October 12th, 2008
Special Features According to Position.
1- Retrocaecal: Rigidity is often absent (silent appendix) and even on deep pressure tenderness may be lacking; gurgling may even be elicited. However, deep tenderness is often present in the loin, and rigidity of the quadratus lumborum may be in evidence. Psoas spasm may be sufficient to cause flexion of the hip joint; to extend the joint causes abdominal pain.
2- Pelvic: Occasionally early diarrhea results from an inflamed appendix being in contact with the rectum. Complete absence of abdominal rigidity and often tenderness over Mc Burney’s point is lacking as well. A rectal examination reveals tenderness in Douglas pouch especially in the right side. Psoas spasm may also be present. An inflamed appendix in contact with the bladder may cause frequency of micturition.
3- Post-ileal: Although this is rare, it accounts for some of the cases of “missed appendix”. Here the inflamed appendix lies behind the terminal ileum. It presents the greatest difficulty in diagnosis because the pain may not shift, diarrhea is a feature, marked nausea may occur and tenderness, if any, is ill defined, though it may be preset immediately to the right of umbilicus. As the appendix the lower ileum, the patient usually passes small loose stools soon after eating or drinking.
4- Maldescended (Subhepatic): The tenderness is in the subhepatic region. It is sometimes mistaken for acute cholecystitis.
Special Features According to Age.
1- Acute appendicitis in infants: In infants under 36 months of age the incidence of perforation is over 80%, and the mortality is considerablt higher the general mortality. One of the reasons of the rapid onset of diffuse peritonitis is that the greater omentum, being comparatively short and undeveloped, is unable to give much assistance in localizing the infection. Even more important is the difficulty in arriving at an early diagnosis.
2- Acute appendicitis in children:
- Increase temperature and pressure.
- Vomiting
- Complete aversion to food.
- Don’t sleep during the attack.
- Bowel sounds are completely abscent, very often in the early stages.
3- Acute appendicitis in the old age: Gangrene and perforation occurs much more frequently in elderly patients.
- Lax abdominal wall: muscle atrophy, soft, abscence f rigidity.
- Obesity.
- Self medication with laxatives.
- Peritonitis may be spread more widely if enmas are given.

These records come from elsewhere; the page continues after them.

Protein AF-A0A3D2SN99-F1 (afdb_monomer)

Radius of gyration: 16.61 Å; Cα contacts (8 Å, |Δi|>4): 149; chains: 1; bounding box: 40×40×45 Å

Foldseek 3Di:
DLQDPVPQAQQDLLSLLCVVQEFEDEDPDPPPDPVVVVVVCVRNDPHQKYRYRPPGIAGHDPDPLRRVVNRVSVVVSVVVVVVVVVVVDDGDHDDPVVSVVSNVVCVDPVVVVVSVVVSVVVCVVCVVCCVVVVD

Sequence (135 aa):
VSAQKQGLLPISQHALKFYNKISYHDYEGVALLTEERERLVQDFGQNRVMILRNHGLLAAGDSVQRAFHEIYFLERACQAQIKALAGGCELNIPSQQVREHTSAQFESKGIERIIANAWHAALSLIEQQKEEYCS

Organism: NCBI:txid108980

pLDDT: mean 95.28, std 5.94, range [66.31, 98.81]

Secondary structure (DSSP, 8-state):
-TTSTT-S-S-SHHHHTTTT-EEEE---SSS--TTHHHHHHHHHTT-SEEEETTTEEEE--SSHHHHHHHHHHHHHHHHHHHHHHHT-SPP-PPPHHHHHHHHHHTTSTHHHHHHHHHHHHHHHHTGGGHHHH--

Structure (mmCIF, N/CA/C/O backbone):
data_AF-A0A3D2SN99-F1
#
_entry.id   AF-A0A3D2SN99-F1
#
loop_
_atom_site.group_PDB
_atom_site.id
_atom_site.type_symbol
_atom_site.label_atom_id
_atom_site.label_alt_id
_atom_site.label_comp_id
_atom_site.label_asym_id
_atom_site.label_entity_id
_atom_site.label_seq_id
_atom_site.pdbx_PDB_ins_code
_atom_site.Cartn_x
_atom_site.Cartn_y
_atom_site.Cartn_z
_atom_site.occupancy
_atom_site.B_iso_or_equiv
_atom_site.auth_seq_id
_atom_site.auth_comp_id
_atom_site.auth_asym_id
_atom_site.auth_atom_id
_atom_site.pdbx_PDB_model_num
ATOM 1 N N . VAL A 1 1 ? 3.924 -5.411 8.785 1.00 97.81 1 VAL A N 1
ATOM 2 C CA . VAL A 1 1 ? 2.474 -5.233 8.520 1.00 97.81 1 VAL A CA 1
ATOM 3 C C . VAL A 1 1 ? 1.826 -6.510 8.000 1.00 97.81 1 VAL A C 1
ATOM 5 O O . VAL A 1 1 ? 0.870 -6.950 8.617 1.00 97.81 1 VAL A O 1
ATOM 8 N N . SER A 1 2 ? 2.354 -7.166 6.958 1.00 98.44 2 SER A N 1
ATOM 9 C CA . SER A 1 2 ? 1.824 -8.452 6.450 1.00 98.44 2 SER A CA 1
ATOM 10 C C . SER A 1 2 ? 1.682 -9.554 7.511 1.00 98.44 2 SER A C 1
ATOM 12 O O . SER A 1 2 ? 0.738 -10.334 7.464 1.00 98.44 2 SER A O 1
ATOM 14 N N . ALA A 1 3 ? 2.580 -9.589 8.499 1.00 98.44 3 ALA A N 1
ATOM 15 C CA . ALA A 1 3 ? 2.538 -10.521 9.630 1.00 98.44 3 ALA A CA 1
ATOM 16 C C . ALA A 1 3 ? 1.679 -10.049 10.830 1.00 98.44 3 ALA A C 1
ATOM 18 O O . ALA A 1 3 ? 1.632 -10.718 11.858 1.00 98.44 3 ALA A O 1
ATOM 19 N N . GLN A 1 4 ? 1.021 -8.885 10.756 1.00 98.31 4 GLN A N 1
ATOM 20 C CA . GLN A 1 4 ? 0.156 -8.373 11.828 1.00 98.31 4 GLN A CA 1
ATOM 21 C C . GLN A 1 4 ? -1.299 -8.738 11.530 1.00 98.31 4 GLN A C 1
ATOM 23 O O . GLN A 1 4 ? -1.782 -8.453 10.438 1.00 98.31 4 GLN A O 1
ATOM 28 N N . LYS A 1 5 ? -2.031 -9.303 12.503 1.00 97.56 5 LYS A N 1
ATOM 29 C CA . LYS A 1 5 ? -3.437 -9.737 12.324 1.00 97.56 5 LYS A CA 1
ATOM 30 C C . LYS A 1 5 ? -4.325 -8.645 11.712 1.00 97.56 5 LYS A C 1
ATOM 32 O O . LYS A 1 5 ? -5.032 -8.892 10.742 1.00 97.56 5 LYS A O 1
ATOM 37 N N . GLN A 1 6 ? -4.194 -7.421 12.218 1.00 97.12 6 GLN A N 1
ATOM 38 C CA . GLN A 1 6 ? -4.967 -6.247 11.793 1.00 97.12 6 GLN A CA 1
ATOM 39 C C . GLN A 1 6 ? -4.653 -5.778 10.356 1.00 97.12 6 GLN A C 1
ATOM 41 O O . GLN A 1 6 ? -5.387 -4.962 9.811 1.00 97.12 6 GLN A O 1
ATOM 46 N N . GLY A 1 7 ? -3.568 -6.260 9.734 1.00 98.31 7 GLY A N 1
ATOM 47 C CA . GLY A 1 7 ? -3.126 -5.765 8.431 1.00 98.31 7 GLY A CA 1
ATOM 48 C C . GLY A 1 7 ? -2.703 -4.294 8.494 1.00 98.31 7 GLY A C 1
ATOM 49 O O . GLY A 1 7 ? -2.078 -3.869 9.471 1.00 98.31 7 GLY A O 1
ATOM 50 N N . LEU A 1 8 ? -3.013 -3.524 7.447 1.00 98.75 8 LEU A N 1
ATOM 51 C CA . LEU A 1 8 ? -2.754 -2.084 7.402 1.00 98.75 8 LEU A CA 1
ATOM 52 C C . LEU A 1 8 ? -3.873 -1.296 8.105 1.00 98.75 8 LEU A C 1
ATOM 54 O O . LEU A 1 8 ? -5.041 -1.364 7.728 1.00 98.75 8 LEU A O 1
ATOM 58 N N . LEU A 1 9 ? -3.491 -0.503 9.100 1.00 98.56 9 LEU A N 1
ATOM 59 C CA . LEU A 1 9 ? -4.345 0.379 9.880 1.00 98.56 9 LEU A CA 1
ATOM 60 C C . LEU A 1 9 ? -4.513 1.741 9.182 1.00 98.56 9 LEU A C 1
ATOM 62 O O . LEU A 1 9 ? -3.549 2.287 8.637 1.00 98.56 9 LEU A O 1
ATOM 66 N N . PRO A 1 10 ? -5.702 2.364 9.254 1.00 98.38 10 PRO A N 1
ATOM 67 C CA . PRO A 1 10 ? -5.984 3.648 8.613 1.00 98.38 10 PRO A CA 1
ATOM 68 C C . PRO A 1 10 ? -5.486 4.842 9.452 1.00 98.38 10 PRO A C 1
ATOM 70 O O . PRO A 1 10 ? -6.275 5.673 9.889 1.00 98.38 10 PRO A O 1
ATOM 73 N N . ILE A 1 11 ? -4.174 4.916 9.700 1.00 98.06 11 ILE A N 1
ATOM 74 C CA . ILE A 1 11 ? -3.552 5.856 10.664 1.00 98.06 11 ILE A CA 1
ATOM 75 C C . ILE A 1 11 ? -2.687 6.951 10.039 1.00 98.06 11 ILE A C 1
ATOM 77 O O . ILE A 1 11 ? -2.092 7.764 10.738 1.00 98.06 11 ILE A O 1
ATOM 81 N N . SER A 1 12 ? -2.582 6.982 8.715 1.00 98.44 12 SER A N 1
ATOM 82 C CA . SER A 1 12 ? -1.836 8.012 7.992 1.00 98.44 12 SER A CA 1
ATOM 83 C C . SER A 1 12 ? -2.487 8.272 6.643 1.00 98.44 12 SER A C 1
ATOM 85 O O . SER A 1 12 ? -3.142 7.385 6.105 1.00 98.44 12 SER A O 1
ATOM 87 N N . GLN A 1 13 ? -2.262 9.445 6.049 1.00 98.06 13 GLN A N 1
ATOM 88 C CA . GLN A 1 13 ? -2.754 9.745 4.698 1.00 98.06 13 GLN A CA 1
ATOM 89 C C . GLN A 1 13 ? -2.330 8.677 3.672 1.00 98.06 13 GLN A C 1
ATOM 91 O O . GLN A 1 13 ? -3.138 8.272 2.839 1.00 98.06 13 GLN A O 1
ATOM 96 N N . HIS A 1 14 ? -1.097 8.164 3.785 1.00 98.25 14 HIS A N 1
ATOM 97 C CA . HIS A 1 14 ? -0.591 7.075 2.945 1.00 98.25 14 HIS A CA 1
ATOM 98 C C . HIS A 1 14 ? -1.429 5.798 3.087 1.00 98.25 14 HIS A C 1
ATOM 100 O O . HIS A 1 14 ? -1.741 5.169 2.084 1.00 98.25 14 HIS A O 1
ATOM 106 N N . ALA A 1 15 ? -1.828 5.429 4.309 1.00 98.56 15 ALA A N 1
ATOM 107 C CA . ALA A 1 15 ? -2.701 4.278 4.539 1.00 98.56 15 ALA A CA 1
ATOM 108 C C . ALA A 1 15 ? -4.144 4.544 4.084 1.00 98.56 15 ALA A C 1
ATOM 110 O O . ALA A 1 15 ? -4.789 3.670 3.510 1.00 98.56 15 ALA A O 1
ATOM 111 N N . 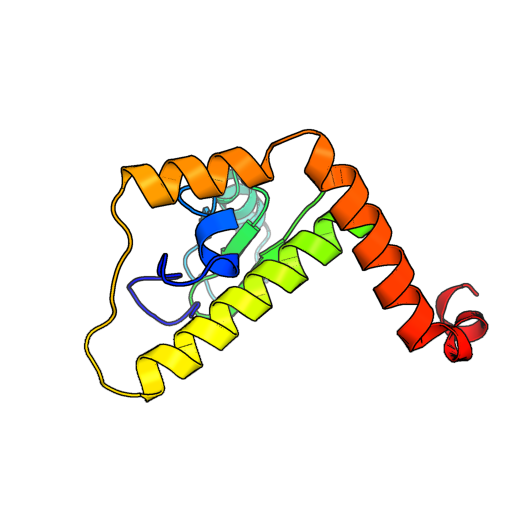LEU A 1 16 ? -4.643 5.763 4.306 1.00 98.50 16 LEU A N 1
ATOM 112 C CA . LEU A 1 16 ? -6.011 6.167 3.973 1.00 98.50 16 LEU A CA 1
ATOM 113 C C . LEU A 1 16 ? -6.290 6.169 2.471 1.00 98.50 16 LEU A C 1
ATOM 115 O O . LEU A 1 16 ? -7.423 5.901 2.075 1.00 98.50 16 LEU A O 1
ATOM 119 N N . LYS A 1 17 ? -5.265 6.380 1.638 1.00 97.94 17 LYS A N 1
ATOM 120 C CA . LYS A 1 17 ? -5.339 6.145 0.189 1.00 97.94 17 LYS A CA 1
ATOM 121 C C . LYS A 1 17 ? -5.963 4.784 -0.139 1.00 97.94 17 LYS A C 1
ATOM 123 O O . LYS A 1 17 ? -6.802 4.685 -1.029 1.00 97.94 17 LYS A O 1
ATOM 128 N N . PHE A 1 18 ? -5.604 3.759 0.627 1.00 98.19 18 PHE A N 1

- The immune system becomes weaker in old age.
For all these reasons, acute appendicitis in older age groups carries a high mortality.
Acute appendicitis in obese: Obesity can obscure and diminish all the local signs of acute appendicitis.
Acute appendicitis in pregnancy: Because the appendix is displaced by enlarging uterus, pain and tenderness are higher and more lateral than in the usual circumstances.
Appendicitis in pregnancy is not rarer or commoner than appendicitis in the general community, but it has a higher mortality and morbidity because it is cinfused with other complications of pregnancy. The nearr to term the greater danger. After 6 months there is a maternal mortality of 20%- ten times greater than in first 3 months.
Differentiation must be made from:
- Pyelitis: inflammation of the pelvis of the kidney.
- Vomiting of pregnancy.
- Torsion of an ovarian cyst.
Microscopical examination of specimens of urine will help to exclude pyelonephritis, but in doubtful cases it is best to perform early appendicectomy.
There is considerable danger of abortion, particularly in the first trimester. The pregnant patient with acute perforated appendicitis aborts or goes into premature labor in 50% of cases.